Further reduce keepalive timer rescheduling
Needs ReviewPublic
Actions

Authored by jtl on Feb 15 2018, 7:43 PM.

Details

Reviewers

rrs
glebius
tuexen

Group Reviewers

transport

Summary

r307319 reduced the number of times the code rescheduled the keepalive timer. Rather than rescheduling the keepalive timer each time the code receives a packet, it lets the keepalive timer fire and reschedule itself. On a busy connection, this means the code should reschedule the keepalive timer approximately once each TP_KEEPIDLE ticks.

However, this change made things slightly worse for persistently-idle connections. In these cases, we can see this sequence of events:

Keepalive timer set at session open.
Remote side sends an ACK, increasing tp->t_rcvtime by X milliseconds.
Keepalive timer fires. Because it is X milliseconds short of the idle time, it reschedules the keepalive timer for X milliseconds in the future.
Keepalive timer fires again. It sends a keepalive probe.
goto #2.

(Of course, the exact behavior depends on many factors, such as the configured idle time, configured interval, and how often the other side is doing keepalive probes. But, this seems to be the worst-case scneario.)

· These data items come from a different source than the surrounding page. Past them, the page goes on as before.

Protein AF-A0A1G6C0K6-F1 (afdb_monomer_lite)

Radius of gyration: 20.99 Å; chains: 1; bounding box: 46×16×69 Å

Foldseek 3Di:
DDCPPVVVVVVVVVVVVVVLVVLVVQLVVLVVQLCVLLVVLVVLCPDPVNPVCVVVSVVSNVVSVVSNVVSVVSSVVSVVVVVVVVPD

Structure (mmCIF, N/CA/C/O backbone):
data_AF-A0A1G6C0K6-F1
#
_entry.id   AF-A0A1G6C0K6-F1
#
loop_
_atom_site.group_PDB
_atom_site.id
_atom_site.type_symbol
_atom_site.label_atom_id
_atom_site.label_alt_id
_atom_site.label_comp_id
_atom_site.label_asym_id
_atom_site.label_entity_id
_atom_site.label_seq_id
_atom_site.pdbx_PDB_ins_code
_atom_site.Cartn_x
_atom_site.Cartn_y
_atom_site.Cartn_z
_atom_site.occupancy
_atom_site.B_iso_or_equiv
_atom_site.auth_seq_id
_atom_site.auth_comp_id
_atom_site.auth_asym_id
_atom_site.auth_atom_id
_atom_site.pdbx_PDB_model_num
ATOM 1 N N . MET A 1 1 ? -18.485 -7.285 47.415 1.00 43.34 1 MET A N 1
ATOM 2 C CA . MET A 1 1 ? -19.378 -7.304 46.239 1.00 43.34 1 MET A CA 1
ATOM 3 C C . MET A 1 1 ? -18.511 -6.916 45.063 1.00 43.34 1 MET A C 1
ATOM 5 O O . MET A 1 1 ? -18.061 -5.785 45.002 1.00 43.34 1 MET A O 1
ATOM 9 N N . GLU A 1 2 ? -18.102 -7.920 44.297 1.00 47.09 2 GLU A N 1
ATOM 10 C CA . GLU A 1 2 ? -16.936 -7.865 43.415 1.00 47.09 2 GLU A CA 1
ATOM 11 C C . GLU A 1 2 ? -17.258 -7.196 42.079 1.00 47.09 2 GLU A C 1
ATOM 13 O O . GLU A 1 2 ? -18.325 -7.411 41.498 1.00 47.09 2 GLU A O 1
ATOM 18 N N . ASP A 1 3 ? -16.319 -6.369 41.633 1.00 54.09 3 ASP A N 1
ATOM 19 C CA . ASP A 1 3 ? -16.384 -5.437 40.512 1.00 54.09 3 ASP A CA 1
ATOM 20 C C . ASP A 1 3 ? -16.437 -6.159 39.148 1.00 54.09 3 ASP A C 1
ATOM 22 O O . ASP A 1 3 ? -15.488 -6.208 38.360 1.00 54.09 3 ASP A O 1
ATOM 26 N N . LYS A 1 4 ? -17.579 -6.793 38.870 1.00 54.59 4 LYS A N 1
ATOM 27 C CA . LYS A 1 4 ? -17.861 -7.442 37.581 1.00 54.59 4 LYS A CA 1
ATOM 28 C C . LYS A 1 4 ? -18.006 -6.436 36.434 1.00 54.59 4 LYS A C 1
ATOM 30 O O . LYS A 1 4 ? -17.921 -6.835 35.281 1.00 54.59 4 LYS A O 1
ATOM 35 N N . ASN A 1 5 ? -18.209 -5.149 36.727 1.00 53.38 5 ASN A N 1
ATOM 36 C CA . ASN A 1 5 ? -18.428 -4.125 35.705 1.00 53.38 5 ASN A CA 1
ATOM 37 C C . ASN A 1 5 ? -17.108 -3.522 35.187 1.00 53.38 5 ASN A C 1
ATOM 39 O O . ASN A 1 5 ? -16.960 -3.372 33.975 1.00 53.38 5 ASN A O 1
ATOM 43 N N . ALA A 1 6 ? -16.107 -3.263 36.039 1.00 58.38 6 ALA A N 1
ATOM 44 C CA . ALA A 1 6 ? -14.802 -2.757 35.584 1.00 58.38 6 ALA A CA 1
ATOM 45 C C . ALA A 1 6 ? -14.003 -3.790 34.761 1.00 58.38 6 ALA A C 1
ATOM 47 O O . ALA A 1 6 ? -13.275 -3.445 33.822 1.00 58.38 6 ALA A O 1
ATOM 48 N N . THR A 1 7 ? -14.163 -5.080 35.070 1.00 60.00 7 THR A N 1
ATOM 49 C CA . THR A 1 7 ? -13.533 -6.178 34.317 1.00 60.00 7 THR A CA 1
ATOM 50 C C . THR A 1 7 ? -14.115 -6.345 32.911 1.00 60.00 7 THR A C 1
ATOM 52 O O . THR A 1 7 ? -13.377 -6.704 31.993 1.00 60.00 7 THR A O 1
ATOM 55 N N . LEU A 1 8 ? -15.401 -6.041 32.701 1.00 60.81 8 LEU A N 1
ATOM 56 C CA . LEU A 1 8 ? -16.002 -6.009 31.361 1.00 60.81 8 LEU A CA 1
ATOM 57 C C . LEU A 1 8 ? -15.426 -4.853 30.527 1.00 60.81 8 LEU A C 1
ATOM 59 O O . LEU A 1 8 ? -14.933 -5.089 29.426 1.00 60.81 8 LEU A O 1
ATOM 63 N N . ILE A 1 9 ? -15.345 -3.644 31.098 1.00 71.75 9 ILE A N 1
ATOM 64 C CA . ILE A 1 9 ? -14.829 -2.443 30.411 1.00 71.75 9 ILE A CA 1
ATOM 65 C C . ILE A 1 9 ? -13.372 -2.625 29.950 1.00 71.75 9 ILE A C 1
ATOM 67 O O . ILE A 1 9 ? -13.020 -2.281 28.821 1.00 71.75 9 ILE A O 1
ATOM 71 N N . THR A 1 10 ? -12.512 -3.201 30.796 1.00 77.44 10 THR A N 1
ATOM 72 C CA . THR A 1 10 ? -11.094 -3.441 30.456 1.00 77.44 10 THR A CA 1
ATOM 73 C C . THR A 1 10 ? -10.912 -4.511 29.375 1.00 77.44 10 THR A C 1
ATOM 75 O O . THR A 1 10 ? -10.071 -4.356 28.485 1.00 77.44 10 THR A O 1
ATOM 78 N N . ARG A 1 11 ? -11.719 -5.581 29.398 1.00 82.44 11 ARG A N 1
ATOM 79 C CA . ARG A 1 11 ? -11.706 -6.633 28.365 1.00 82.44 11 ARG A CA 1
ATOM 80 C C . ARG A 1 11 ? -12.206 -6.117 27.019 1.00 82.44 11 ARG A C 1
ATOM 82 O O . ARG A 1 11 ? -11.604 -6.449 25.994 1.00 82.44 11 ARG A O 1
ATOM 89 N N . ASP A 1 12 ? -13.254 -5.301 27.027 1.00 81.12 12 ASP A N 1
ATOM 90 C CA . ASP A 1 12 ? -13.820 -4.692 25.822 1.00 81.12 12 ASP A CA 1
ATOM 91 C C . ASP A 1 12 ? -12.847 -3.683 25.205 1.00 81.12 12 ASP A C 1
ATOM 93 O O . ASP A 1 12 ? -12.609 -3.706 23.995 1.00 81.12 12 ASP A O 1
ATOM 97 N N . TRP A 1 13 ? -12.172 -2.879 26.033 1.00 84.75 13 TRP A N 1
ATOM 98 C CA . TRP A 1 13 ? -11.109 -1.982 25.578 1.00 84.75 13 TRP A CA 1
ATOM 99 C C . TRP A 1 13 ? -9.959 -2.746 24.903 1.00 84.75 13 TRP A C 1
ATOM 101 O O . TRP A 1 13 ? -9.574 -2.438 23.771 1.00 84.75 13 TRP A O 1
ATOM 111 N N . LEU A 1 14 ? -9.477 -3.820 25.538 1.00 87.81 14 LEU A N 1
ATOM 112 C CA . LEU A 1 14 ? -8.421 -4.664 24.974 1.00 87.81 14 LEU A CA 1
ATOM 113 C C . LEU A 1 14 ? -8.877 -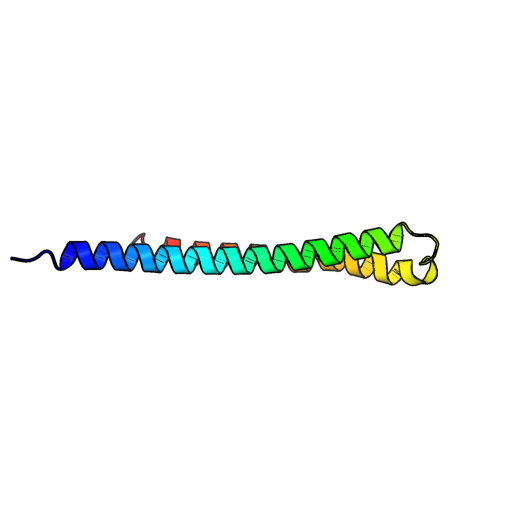5.395 23.693 1.00 87.81 14 LEU A C 1
ATOM 115 O O . LEU A 1 14 ? -8.071 -5.694 22.807 1.00 87.81 14 LEU A O 1
ATOM 119 N N . ALA A 1 15 ? -10.165 -5.720 23.560 1.00 86.56 15 ALA A N 1
ATOM 120 C CA . ALA A 1 15 ? -10.724 -6.284 22.329 1.00 86.56 15 ALA A CA 1
ATOM 121 C C . ALA A 1 15 ? -10.733 -5.264 21.171 1.00 86.56 15 ALA A C 1
ATOM 123 O O . ALA A 1 15 ? -10.368 -5.612 20.040 1.00 86.56 15 ALA A O 1
ATOM 124 N N . ILE A 1 16 ? -11.065 -4.000 21.448 1.00 84.88 16 ILE A N 1
ATOM 125 C CA . ILE A 1 16 ? -11.025 -2.907 20.463 1.00 84.88 16 ILE A CA 1
ATOM 126 C C . ILE A 1 16 ? -9.588 -2.651 19.998 1.00 84.88 16 ILE A C 1
ATOM 128 O O . ILE A 1 16 ? -9.337 -2.547 18.793 1.00 84.88 16 ILE A O 1
ATOM 132 N N . GLU A 1 17 ? -8.628 -2.602 20.922 1.00 88.81 17 GLU A N 1
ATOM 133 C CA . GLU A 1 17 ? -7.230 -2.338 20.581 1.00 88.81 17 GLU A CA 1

When you have a system with millions of persistently-idle connections, this can pose a real problem for the system, especially if the connections get somewhat synchronized.

This change does two things:

First, it moves the idle-time check into the block of code that runs when keepalives are enabled for a session. If keepalives aren't enabled, there is no reason to check whether the keepalive timer is early.

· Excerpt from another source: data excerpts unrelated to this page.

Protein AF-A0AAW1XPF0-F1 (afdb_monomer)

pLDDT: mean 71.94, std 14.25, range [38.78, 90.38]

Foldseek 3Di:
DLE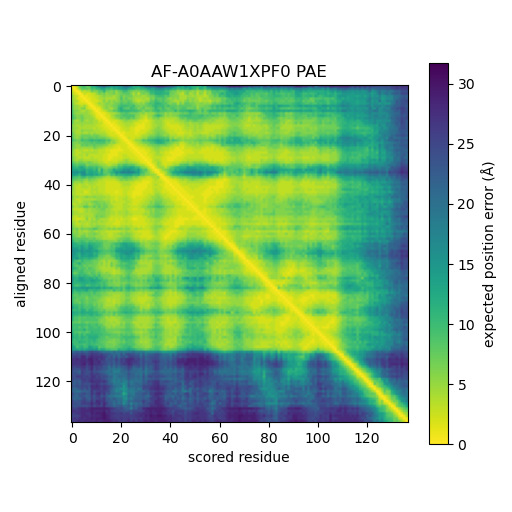APVCPPDDDPQWDWDWDDADPKIKIWIWHQDPPLKIKIWIWIQPDPPDSPSIDTDAIAIGDDDPNVQSRNVQWDFQAADPQWTWIHGFQAGIWTANRVVSDIDHDGDNDDDGDPDDPRDRDDPPCNPPPDDDDD

Solvent-accessible surface area (backbone atoms only — not comparable to full-atom values): 8322 Å² total; per-residue (Å²): 131,84,54,44,74,88,55,70,77,71,77,60,88,62,47,29,77,49,78,50,75,56,93,86,39,45,36,38,40,41,25,31,51,47,90,88,40,22,30,36,38,37,36,31,37,41,75,40,86,94,44,49,85,36,46,39,79,76,44,72,39,70,50,70,93,50,61,63,90,62,27,45,25,88,32,56,40,86,65,48,48,54,96,75,21,41,31,31,38,33,71,71,68,34,33,32,38,29,34,61,88,75,56,48,76,41,82,75,45,63,97,62,87,64,86,69,89,83,70,78,82,68,90,54,73,76,78,55,77,83,46,100,74,77,82,84,131

Sequence (137 aa):
MLVPPALAKERDPNVGIDISRHGESLAIFKIASSEGDNAIIHMWVMKEYGVTESWTELFTIRVEGYPRNFVKPYFFKPFGLRSGEIVLDVVGRGLLSVNPKSNQVKQIGLDGVDCYNFVDSFVESLVLLGQANAISY

Nearest PDB structures (foldseek):
  2h36-assembly1_X  TM=5.969E-01  e=1.913E+00  Sulfolobus islandicus filamentous virus
  3djw-assembly1_B  TM=4.577E-01  e=2.825E+00  Captovirus AFV1
  9k3e-assembly1_C  TM=2.696E-01  e=7.851E-01  Taylorella equigenitalis MCE9
  7sfn-assembly1_A  TM=4.087E-01  e=3.157E+00  Streptomyces avermitilis
  8uws-assembly1_A  TM=4.222E-01  e=6.511E+00  Enterobacter hormaechei

Structure (mmCIF, N/CA/C/O backbone):
data_AF-A0AAW1XPF0-F1
#
_entry.id   AF-A0AAW1XPF0-F1
#
loop_
_atom_site.group_PDB
_atom_site.id
_atom_site.type_symbol
_atom_site.label_atom_id
_atom_site.label_alt_id
_atom_site.label_comp_id
_atom_site.label_asym_id
_atom_site.label_entity_id
_atom_site.label_seq_id
_atom_site.pdbx_PDB_ins_code
_atom_site.Cartn_x
_atom_site.Cartn_y
_atom_site.Cartn_z
_atom_site.occupancy
_atom_site.B_iso_or_equiv
_atom_site.auth_seq_id
_atom_site.auth_comp_id
_atom_site.auth_asym_id
_atom_site.auth_atom_id
_atom_site.pdbx_PDB_model_num
ATOM 1 N N . MET A 1 1 ? -14.289 12.234 4.505 1.00 56.72 1 MET A N 1
ATOM 2 C CA . MET A 1 1 ? -13.768 10.878 4.228 1.00 56.72 1 MET A CA 1
ATOM 3 C C . MET A 1 1 ? -12.885 10.480 5.402 1.00 56.72 1 MET A C 1
ATOM 5 O O . MET A 1 1 ? -12.033 11.279 5.768 1.00 56.72 1 MET A O 1
ATOM 9 N N . LEU A 1 2 ? -13.135 9.333 6.037 1.00 75.06 2 LEU A N 1
ATOM 10 C CA . LEU A 1 2 ? -12.383 8.853 7.206 1.00 75.06 2 LEU A CA 1
ATOM 11 C C . LEU A 1 2 ? -11.109 8.152 6.712 1.00 75.06 2 LEU A C 1
ATOM 13 O O . LEU A 1 2 ? -11.108 6.951 6.469 1.00 75.06 2 LEU A O 1
ATOM 17 N N . VAL A 1 3 ? -10.060 8.925 6.453 1.00 77.81 3 VAL A N 1
ATOM 18 C CA . VAL A 1 3 ? -8.737 8.441 6.010 1.00 77.81 3 VAL A CA 1
ATOM 19 C C . VAL A 1 3 ? -7.886 8.071 7.234 1.00 77.81 3 VAL A C 1
ATOM 21 O O . VAL A 1 3 ? -8.083 8.685 8.284 1.00 77.81 3 VAL A O 1
ATOM 24 N N . PRO A 1 4 ? -6.924 7.129 7.135 1.00 78.00 4 PRO A N 1
ATOM 25 C CA . PRO A 1 4 ? -5.972 6.859 8.202 1.00 78.00 4 PRO A CA 1
ATOM 26 C C . PRO A 1 4 ? -5.320 8.159 8.687 1.00 78.00 4 PRO A C 1
ATOM 28 O O . PRO A 1 4 ? -4.908 8.968 7.848 1.00 78.00 4 PRO A O 1
ATOM 31 N N . PRO A 1 5 ? -5.156 8.367 10.006 1.00 78.44 5 PRO A N 1
ATOM 32 C CA . PRO A 1 5 ? -4.524 9.575 10.541 1.00 78.44 5 PRO A CA 1
ATOM 33 C C . PRO A 1 5 ? -3.146 9.865 9.929 1.00 78.44 5 PRO A C 1
ATOM 35 O O . PRO A 1 5 ? -2.813 11.023 9.678 1.00 78.44 5 PRO A O 1
ATOM 38 N N . ALA A 1 6 ? -2.380 8.813 9.611 1.00 80.56 6 ALA A N 1
ATOM 39 C CA . ALA A 1 6 ? -1.078 8.902 8.948 1.00 80.56 6 ALA A CA 1
ATOM 40 C C . ALA A 1 6 ? -1.144 9.482 7.521 1.00 80.56 6 ALA A C 1
ATOM 42 O O . ALA A 1 6 ? -0.162 10.038 7.037 1.00 80.56 6 ALA A O 1
ATOM 43 N N . LEU A 1 7 ? -2.296 9.376 6.852 1.00 80.00 7 LEU A N 1
ATOM 44 C CA . LEU A 1 7 ? -2.522 9.855 5.486 1.00 80.00 7 LEU A CA 1
ATOM 45 C C . LEU A 1 7 ? -3.290 11.182 5.438 1.00 80.00 7 LEU A C 1
ATOM 47 O O . LEU A 1 7 ? -3.301 11.847 4.407 1.00 80.00 7 LEU A O 1
ATOM 51 N N . ALA A 1 8 ? -3.896 11.613 6.548 1.00 80.19 8 ALA A N 1
ATOM 52 C CA . ALA A 1 8 ? -4.764 12.793 6.603 1.00 80.19 8 ALA A CA 1
ATOM 53 C C . ALA A 1 8 ? -4.069 14.122 6.235 1.00 80.19 8 ALA A C 1
ATOM 55 O O . ALA A 1 8 ? -4.742 15.109 5.935 1.00 80.19 8 ALA A O 1
ATOM 56 N N . LYS A 1 9 ? -2.731 14.168 6.272 1.00 81.25 9 LYS A N 1
ATOM 57 C CA . LYS A 1 9 ? -1.921 15.348 5.920 1.00 81.25 9 LYS A CA 1
ATOM 58 C C . LYS A 1 9 ? -1.021 15.130 4.699 1.00 81.25 9 LYS A C 1
ATOM 60 O O . LYS A 1 9 ? -0.202 16.002 4.420 1.00 81.25 9 LYS A O 1
ATOM 65 N N . GLU A 1 10 ? -1.152 14.003 3.999 1.00 82.31 10 GLU A N 1
ATOM 66 C CA . GLU A 1 10 ? -0.323 13.705 2.830 1.00 82.31 10 GLU A CA 1
ATOM 67 C C . GLU A 1 10 ? -0.608 14.701 1.696 1.00 82.31 10 GLU A C 1
ATOM 69 O O . GLU A 1 10 ? -1.763 14.957 1.352 1.00 82.31 10 GLU A O 1
ATOM 74 N N . ARG A 1 11 ? 0.453 15.310 1.160 1.00 76.44 11 ARG A N 1
ATOM 75 C CA . ARG A 1 11 ? 0.392 16.348 0.114 1.00 76.44 11 ARG A CA 1
ATOM 76 C C . ARG A 1 11 ? 1.505 16.206 -0.924 1.00 76.44 11 ARG A C 1
ATOM 78 O O . ARG A 1 11 ? 1.602 17.058 -1.806 1.00 76.44 11 ARG A O 1
ATOM 85 N N . ASP A 1 12 ? 2.353 15.186 -0.817 1.00 81.56 12 ASP A N 1
ATOM 86 C CA . ASP A 1 12 ? 3.438 14.976 -1.767 1.00 81.56 12 ASP A CA 1
ATOM 87 C C . ASP A 1 12 ? 2.877 14.515 -3.129 1.00 81.56 12 ASP A C 1
ATOM 89 O O . ASP A 1 12 ? 2.224 13.472 -3.205 1.00 81.56 12 ASP A O 1
ATOM 93 N N . PRO A 1 13 ? 3.127 15.249 -4.232 1.00 70.94 13 PRO A N 1
ATOM 94 C CA . PRO A 1 13 ? 2.700 14.838 -5.572 1.00 70.94 13 PRO A CA 1
ATOM 95 C C . PRO A 1 13 ? 3.393 13.558 -6.076 1.00 70.94 13 PRO A C 1
ATOM 97 O O . PRO A 1 13 ? 2.970 12.989 -7.086 1.00 70.94 13 PRO A O 1
ATOM 100 N N . ASN A 1 14 ? 4.450 13.101 -5.397 1.00 76.25 14 ASN A N 1
ATOM 101 C CA . ASN A 1 14 ? 5.122 11.823 -5.633 1.00 76.25 14 ASN A CA 1
ATOM 102 C C . ASN A 1 14 ? 4.550 10.686 -4.776 1.00 76.25 14 ASN A C 1
ATOM 104 O O . ASN A 1 14 ? 5.202 9.650 -4.621 1.00 76.25 14 ASN A O 1
ATOM 108 N N . VAL A 1 15 ? 3.337 10.857 -4.246 1.00 82.25 15 VAL A N 1
ATOM 109 C CA . VAL A 1 15 ? 2.576 9.809 -3.573 1.00 82.25 15 VAL A CA 1
ATOM 110 C C . VAL A 1 15 ? 1.274 9.550 -4.328 1.00 82.25 15 VAL A C 1
ATOM 112 O O . VAL A 1 15 ? 0.492 10.458 -4.596 1.00 82.25 15 VAL A O 1
ATOM 115 N N . GLY A 1 16 ? 1.040 8.287 -4.669 1.00 82.50 16 GLY A N 1
ATOM 116 C CA . GLY A 1 16 ? -0.230 7.791 -5.185 1.00 82.50 16 GLY A CA 1
ATOM 117 C C . GLY A 1 16 ? -1.060 7.226 -4.041 1.00 82.50 16 GLY A C 1
ATOM 118 O O . GLY A 1 16 ? -0.527 6.531 -3.176 1.00 82.50 16 GLY A O 1
ATOM 119 N N . ILE A 1 17 ? -2.357 7.522 -4.027 1.00 84.94 17 ILE A N 1
ATOM 120 C CA . ILE A 1 17 ? -3.301 6.942 -3.072 1.00 84.94 17 ILE A CA 1
ATOM 121 C C . ILE A 1 17 ? -4.408 6.275 -3.869 1.00 84.94 17 ILE A C 1
ATOM 123 O O . ILE A 1 17 ? -5.013 6.917 -4.726 1.00 84.94 17 ILE A O 1
ATOM 127 N N . ASP A 1 18 ? -4.674 5.014 -3.560 1.00 82.06 18 ASP A N 1
ATOM 128 C CA . ASP A 1 18 ? -5.805 4.283 -4.116 1.00 82.06 18 ASP A CA 1
ATOM 129 C C . ASP A 1 18 ? -6.636 3.645 -3.003 1.00 82.06 18 ASP A C 1
ATOM 131 O O . ASP A 1 18 ? -6.133 3.349 -1.914 1.00 82.06 18 ASP A O 1
ATOM 135 N N . ILE A 1 19 ? -7.926 3.468 -3.264 1.00 81.88 19 ILE A N 1
ATOM 136 C CA . ILE A 1 19 ? -8.899 2.967 -2.299 1.00 81.88 19 ILE A CA 1
ATOM 137 C C . ILE A 1 19 ? -9.567 1.742 -2.895 1.00 81.88 19 ILE A C 1
ATOM 139 O O . ILE A 1 19 ? -10.144 1.796 -3.977 1.00 81.88 19 ILE A O 1
ATOM 143 N N . SER A 1 20 ? -9.550 0.649 -2.143 1.00 78.75 20 SER A N 1
ATOM 144 C CA . SER A 1 20 ? -10.227 -0.582 -2.522 1.00 78.75 20 SER A CA 1
ATOM 145 C C . SER A 1 20 ? -11.228 -0.987 -1.450 1.00 78.75 20 SER A C 1
ATOM 147 O O . SER A 1 20 ? -11.020 -0.767 -0.255 1.00 78.75 20 SER A O 1
ATOM 149 N N . ARG A 1 21 ? -12.335 -1.591 -1.878 1.00 76.44 21 ARG A N 1
ATOM 150 C CA . ARG A 1 21 ? -13.355 -2.153 -0.993 1.00 76.44 21 ARG A CA 1
ATOM 151 C C . ARG A 1 21 ? -13.542 -3.617 -1.342 1.00 76.44 21 ARG A C 1
ATOM 153 O O . ARG A 1 21 ? -13.794 -3.946 -2.497 1.00 76.44 21 ARG A O 1
ATOM 160 N N . HIS A 1 22 ? -13.506 -4.474 -0.332 1.00 67.56 22 HIS A N 1
ATOM 161 C CA . HIS A 1 22 ? -13.795 -5.890 -0.487 1.00 67.56 22 HIS A CA 1
ATOM 162 C C . HIS A 1 22 ? -14.750 -6.339 0.619 1.00 67.56 22 HIS A C 1
ATOM 164 O O . HIS A 1 22 ? -14.400 -6.337 1.800 1.00 67.56 22 HIS A O 1
ATOM 170 N N . GLY A 1 23 ? -15.972 -6.722 0.238 1.00 71.62 23 GLY A N 1
ATOM 171 C CA . GLY A 1 23 ? -17.044 -6.979 1.199 1.00 71.62 23 GLY A CA 1
ATOM 172 C C . GLY A 1 23 ? -17.295 -5.752 2.082 1.00 71.62 23 GLY A C 1
ATOM 173 O O . GLY A 1 23 ? -17.539 -4.655 1.572 1.00 71.62 23 GLY A O 1
ATOM 174 N N . GLU A 1 24 ? -17.200 -5.945 3.396 1.00 73.06 24 GLU A N 1
ATOM 175 C CA . GLU A 1 24 ? -17.350 -4.895 4.416 1.00 73.06 24 GLU A CA 1
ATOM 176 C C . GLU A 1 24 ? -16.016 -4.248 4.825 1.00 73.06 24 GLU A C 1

Second, it adds an allowed variance for the idle timer. If the keepalive timer finds that the idle timer has not quite expired, it will check if the remaining time until expiry is within the allowed variance. If so, it will send the first keepalive probe early. This avoids rescheduling the keepalive timer for a short delay.

Test Plan

Use dtrace and tcpdump to verify that the code is behaving as expected. (And, having done that, it appears to be behaving as expected.)

Diff Detail

Repository

rS FreeBSD src repository - subversion

Lint

Lint Passed

Unit

No Test Coverage

Build Status

Buildable 15070
Build 15165: arc lint + arc unit

Event Timeline

jtl created this revision.Feb 15 2018, 7:43 PM

Herald added a reviewer: transport. · View Herald TranscriptFeb 15 2018, 7:43 PM

Herald added a subscriber: imp. · View Herald Transcript

Harbormaster completed remote builds in B15070: Diff 39349.Feb 15 2018, 7:43 PM

kbowling added a subscriber: kbowling.Feb 17 2018, 11:45 AM

This may sound like a pain but as you already say in your message, this is two changes .. First .. Second ..
Can you split them up into such? First should be really easy to review and second should then be straight forward as well by itself.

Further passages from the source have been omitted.